Die Tailored-Fiber-Placement-Technologie (TFP) wurde bereits in den frühen 90er Jahren am IPF in Dresden entwickelt. Bei diesem Verfahren für die Herstellung von Verbundstrukturen werden Faserbündel (Rovings) auf einem Trägermaterial maßgeschneidert aufgestickt. Durch Faseranordnungen, die den berechneten Anforderungen bezüglich der Richtung und Anhäufung von Fasern entsprechen, können Bauteile den Belastungen besser angepasst werden.
Um die aktuelle Entwicklung in der Forschung zu diesem Thema zu diskutieren, hatten das IPF Dresden und die Regionalabteilung CC Ost des CCeV sowie die CCeV-Arbeitsgruppen „Herstellverfahren“ und „Additive Fertigung“ am 23. März 2016 zum ersten gemeinsamen Thementag „Tailored Fiber Placement“ geladen. Etwa 80 Gäste aus Deutschland, Großbritannien, den Niederlanden, Ungarn und Japan folgten der Einladung.
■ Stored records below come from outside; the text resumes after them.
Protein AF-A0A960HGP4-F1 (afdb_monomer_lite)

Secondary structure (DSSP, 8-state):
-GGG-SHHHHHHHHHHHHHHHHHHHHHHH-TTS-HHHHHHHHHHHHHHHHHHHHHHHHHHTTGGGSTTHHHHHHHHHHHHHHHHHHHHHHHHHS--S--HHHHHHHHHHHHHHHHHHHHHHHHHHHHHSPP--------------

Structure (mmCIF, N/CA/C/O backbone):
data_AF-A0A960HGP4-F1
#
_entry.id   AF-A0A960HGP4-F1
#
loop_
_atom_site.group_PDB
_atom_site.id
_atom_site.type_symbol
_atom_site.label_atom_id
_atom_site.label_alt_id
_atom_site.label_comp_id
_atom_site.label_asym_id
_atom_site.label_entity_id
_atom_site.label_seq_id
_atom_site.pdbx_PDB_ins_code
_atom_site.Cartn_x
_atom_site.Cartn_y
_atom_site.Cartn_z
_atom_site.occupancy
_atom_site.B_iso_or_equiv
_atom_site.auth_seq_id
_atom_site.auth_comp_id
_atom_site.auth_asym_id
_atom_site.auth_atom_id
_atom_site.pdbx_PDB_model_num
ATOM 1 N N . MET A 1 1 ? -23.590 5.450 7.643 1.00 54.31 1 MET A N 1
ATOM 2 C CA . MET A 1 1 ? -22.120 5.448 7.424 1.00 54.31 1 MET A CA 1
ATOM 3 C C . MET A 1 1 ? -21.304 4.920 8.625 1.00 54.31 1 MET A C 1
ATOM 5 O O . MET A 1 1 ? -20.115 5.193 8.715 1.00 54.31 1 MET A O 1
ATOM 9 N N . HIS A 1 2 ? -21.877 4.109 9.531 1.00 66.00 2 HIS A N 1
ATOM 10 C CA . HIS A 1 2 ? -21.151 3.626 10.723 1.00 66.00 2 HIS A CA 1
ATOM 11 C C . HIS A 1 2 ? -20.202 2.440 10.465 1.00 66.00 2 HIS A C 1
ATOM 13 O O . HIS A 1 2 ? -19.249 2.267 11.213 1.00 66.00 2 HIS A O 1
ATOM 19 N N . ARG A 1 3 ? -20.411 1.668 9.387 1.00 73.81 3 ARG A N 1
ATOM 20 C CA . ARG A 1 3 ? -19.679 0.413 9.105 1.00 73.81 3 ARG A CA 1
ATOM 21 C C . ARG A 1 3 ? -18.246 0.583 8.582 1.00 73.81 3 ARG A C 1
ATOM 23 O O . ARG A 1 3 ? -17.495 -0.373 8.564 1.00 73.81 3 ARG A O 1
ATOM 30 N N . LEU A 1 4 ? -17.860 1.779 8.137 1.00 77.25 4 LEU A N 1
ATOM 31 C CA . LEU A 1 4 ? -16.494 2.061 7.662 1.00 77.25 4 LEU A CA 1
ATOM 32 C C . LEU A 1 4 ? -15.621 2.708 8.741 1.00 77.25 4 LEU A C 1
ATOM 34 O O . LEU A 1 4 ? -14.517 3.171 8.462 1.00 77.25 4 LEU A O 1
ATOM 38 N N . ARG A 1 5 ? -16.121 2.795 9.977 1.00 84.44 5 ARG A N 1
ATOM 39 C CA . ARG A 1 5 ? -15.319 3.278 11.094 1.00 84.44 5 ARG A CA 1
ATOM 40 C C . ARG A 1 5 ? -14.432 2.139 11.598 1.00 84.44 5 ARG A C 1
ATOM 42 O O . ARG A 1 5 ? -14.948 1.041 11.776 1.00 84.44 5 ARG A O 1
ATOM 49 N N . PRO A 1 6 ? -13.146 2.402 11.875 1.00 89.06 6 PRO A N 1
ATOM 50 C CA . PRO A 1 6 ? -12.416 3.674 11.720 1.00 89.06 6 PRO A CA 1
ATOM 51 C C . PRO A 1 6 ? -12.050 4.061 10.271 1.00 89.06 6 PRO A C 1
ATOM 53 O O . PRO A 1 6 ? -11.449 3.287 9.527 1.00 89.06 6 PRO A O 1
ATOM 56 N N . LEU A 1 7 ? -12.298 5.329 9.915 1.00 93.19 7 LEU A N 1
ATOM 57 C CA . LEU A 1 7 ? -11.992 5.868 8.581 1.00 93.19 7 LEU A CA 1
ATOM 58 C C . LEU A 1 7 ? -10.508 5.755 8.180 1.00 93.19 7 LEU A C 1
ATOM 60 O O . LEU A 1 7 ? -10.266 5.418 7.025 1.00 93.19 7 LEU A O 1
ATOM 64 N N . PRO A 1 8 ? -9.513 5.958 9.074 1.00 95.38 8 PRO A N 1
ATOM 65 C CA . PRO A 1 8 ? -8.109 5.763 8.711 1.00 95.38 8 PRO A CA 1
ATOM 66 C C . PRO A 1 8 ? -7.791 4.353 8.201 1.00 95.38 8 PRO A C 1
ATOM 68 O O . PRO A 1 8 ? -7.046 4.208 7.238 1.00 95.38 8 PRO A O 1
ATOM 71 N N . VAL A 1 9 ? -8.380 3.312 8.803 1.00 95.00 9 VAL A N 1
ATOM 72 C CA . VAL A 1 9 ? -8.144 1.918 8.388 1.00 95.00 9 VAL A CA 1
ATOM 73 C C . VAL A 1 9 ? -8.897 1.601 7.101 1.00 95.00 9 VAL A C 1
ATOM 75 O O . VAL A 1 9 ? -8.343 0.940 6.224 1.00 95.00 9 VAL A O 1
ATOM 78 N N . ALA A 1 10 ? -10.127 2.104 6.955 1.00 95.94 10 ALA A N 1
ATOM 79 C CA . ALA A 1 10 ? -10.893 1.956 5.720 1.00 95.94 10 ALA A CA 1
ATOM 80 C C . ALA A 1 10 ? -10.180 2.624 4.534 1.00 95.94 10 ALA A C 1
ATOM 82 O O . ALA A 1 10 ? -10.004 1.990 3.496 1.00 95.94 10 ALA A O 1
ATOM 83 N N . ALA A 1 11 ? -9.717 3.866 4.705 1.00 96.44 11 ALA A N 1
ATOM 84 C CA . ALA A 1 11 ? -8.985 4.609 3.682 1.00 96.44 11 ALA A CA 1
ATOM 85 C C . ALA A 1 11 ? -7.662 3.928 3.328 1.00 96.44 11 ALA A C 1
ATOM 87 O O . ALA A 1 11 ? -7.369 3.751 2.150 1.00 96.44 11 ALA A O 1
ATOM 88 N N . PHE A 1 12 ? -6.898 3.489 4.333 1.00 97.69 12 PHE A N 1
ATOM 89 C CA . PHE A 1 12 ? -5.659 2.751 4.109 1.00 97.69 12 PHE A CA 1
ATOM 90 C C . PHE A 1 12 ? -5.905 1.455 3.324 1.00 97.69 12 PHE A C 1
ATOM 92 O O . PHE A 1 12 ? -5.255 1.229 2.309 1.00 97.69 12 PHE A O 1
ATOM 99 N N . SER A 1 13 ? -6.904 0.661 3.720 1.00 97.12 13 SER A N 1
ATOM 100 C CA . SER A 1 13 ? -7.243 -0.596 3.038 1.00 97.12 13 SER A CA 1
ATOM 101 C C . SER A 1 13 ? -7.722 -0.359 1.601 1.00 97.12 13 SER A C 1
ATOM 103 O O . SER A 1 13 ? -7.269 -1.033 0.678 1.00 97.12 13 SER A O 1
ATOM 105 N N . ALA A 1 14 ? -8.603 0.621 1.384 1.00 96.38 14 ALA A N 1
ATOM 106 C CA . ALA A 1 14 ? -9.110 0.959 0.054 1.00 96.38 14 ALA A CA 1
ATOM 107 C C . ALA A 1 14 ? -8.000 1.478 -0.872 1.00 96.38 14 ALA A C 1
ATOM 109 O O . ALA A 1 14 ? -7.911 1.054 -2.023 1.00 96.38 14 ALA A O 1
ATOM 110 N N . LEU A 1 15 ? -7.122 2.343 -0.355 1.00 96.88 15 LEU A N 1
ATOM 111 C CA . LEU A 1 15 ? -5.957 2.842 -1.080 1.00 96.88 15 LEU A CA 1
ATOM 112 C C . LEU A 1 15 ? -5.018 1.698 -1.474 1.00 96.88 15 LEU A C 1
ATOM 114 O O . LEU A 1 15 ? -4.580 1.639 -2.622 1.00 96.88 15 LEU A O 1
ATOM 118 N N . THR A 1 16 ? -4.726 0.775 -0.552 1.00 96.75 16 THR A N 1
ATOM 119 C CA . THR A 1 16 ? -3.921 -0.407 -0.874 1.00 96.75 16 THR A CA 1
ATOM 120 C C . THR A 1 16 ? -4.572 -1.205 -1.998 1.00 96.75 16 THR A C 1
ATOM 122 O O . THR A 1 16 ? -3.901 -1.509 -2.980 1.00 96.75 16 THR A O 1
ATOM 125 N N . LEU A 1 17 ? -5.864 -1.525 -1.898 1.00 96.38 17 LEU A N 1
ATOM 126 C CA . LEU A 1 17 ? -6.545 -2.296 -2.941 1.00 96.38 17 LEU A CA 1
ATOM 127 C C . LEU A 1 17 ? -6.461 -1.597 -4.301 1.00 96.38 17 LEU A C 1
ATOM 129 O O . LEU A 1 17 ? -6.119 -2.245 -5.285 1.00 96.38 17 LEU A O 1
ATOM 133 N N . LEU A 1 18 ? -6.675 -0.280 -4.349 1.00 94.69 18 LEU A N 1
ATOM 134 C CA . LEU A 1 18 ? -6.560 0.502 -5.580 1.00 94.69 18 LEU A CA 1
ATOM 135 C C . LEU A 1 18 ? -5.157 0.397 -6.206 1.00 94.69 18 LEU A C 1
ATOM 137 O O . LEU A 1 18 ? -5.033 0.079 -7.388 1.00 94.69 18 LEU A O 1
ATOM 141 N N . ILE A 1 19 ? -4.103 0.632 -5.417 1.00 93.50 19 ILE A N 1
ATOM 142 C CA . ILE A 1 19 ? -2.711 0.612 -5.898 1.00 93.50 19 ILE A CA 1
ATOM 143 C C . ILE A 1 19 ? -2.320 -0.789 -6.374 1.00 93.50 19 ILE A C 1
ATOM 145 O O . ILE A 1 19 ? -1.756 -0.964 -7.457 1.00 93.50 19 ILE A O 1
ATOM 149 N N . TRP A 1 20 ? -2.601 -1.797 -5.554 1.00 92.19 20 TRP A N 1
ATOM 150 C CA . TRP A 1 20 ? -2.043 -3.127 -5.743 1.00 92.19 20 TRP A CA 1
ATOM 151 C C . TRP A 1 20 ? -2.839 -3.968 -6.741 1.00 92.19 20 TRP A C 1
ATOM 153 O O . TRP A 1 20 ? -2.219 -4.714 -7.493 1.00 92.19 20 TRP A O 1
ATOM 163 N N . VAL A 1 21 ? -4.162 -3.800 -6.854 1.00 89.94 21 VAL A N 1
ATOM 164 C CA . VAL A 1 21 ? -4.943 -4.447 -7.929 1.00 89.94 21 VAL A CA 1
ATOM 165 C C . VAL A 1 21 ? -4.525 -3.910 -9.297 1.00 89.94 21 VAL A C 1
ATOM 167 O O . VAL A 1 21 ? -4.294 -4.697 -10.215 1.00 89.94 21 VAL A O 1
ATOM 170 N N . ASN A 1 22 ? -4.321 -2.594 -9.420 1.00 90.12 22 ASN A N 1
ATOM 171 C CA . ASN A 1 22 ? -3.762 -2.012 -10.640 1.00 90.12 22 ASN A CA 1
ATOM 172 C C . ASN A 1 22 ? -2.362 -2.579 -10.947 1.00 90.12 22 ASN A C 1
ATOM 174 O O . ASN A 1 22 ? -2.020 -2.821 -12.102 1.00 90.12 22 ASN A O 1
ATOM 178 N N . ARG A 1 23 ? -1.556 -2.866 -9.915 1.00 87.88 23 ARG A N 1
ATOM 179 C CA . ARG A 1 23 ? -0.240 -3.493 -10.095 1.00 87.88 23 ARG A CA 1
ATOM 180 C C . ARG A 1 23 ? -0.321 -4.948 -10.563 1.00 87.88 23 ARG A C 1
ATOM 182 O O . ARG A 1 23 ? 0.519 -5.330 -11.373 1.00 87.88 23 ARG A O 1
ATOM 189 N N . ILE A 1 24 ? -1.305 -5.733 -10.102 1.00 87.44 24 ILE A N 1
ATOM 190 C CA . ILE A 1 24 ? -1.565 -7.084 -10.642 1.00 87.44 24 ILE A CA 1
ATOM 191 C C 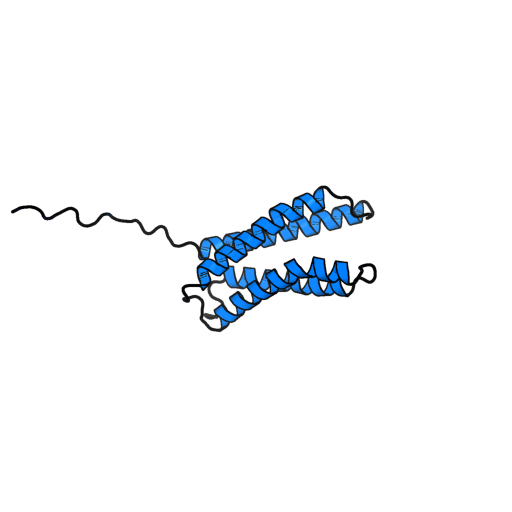. ILE A 1 24 ? -1.812 -6.975 -12.139 1.00 87.44 24 ILE A C 1
ATOM 193 O O . ILE A 1 24 ? -1.149 -7.660 -12.911 1.00 87.44 24 ILE A O 1
ATOM 197 N N . TRP A 1 25 ? -2.727 -6.089 -12.539 1.00 87.00 25 TRP A N 1
ATOM 198 C CA . TRP A 1 25 ? -3.054 -5.892 -13.946 1.00 87.00 25 TRP A CA 1
ATOM 199 C C . TRP A 1 25 ? -1.797 -5.598 -14.769 1.00 87.00 25 TRP A C 1
ATOM 201 O O . TRP A 1 25 ? -1.468 -6.370 -15.663 1.00 87.00 25 TRP A O 1
ATOM 211 N N . LEU A 1 26 ? -1.027 -4.575 -14.382 1.00 86.06 26 LEU A N 1
ATOM 212 C CA . LEU A 1 26 ? 0.193 -4.178 -15.092 1.00 86.06 26 LEU A CA 1
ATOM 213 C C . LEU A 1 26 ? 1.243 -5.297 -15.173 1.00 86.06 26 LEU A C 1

Die erste Session widmete sich dem immer wichtiger werdenden Bedarf nach beanspruchungsgerechter Faserverbundbauweise durch Anwendung eines variabel-axialen Faserdesigns. Dazu berichtete Dr. Mostafa Abdalla von der TU Delft im Auftaktvortrag über die Kompetenzen zur Optimierung von Verbundstrukturen am Department of Aerospace Structures & Computational Mechanics. Prof. Paul Weaver vom Department of Aerospace Engineering der University of Bristol präsentierte den aktuellen Stand von Faser-Kunststoff-Verbunden (FKV) mit variabel-axialer Faserarchitektur und deren erfolgreichen Anwendung bei schubbelasteten Schalenstrukturen mit einem damit verbundenen enormen Steigerungspotenzial im Beul- bzw. Nachbeulverhalten. Zu den aktuellen Forschungsprojekten am IPF, insbesondere zum Thema fertigungsgerechte Simulation und Optimierung von variabel-axialen TFP-FKV-Bauteilen, referierte Dr. Lars Bittrich aus der dortigen Abteilung für Verbundwerkstoffe.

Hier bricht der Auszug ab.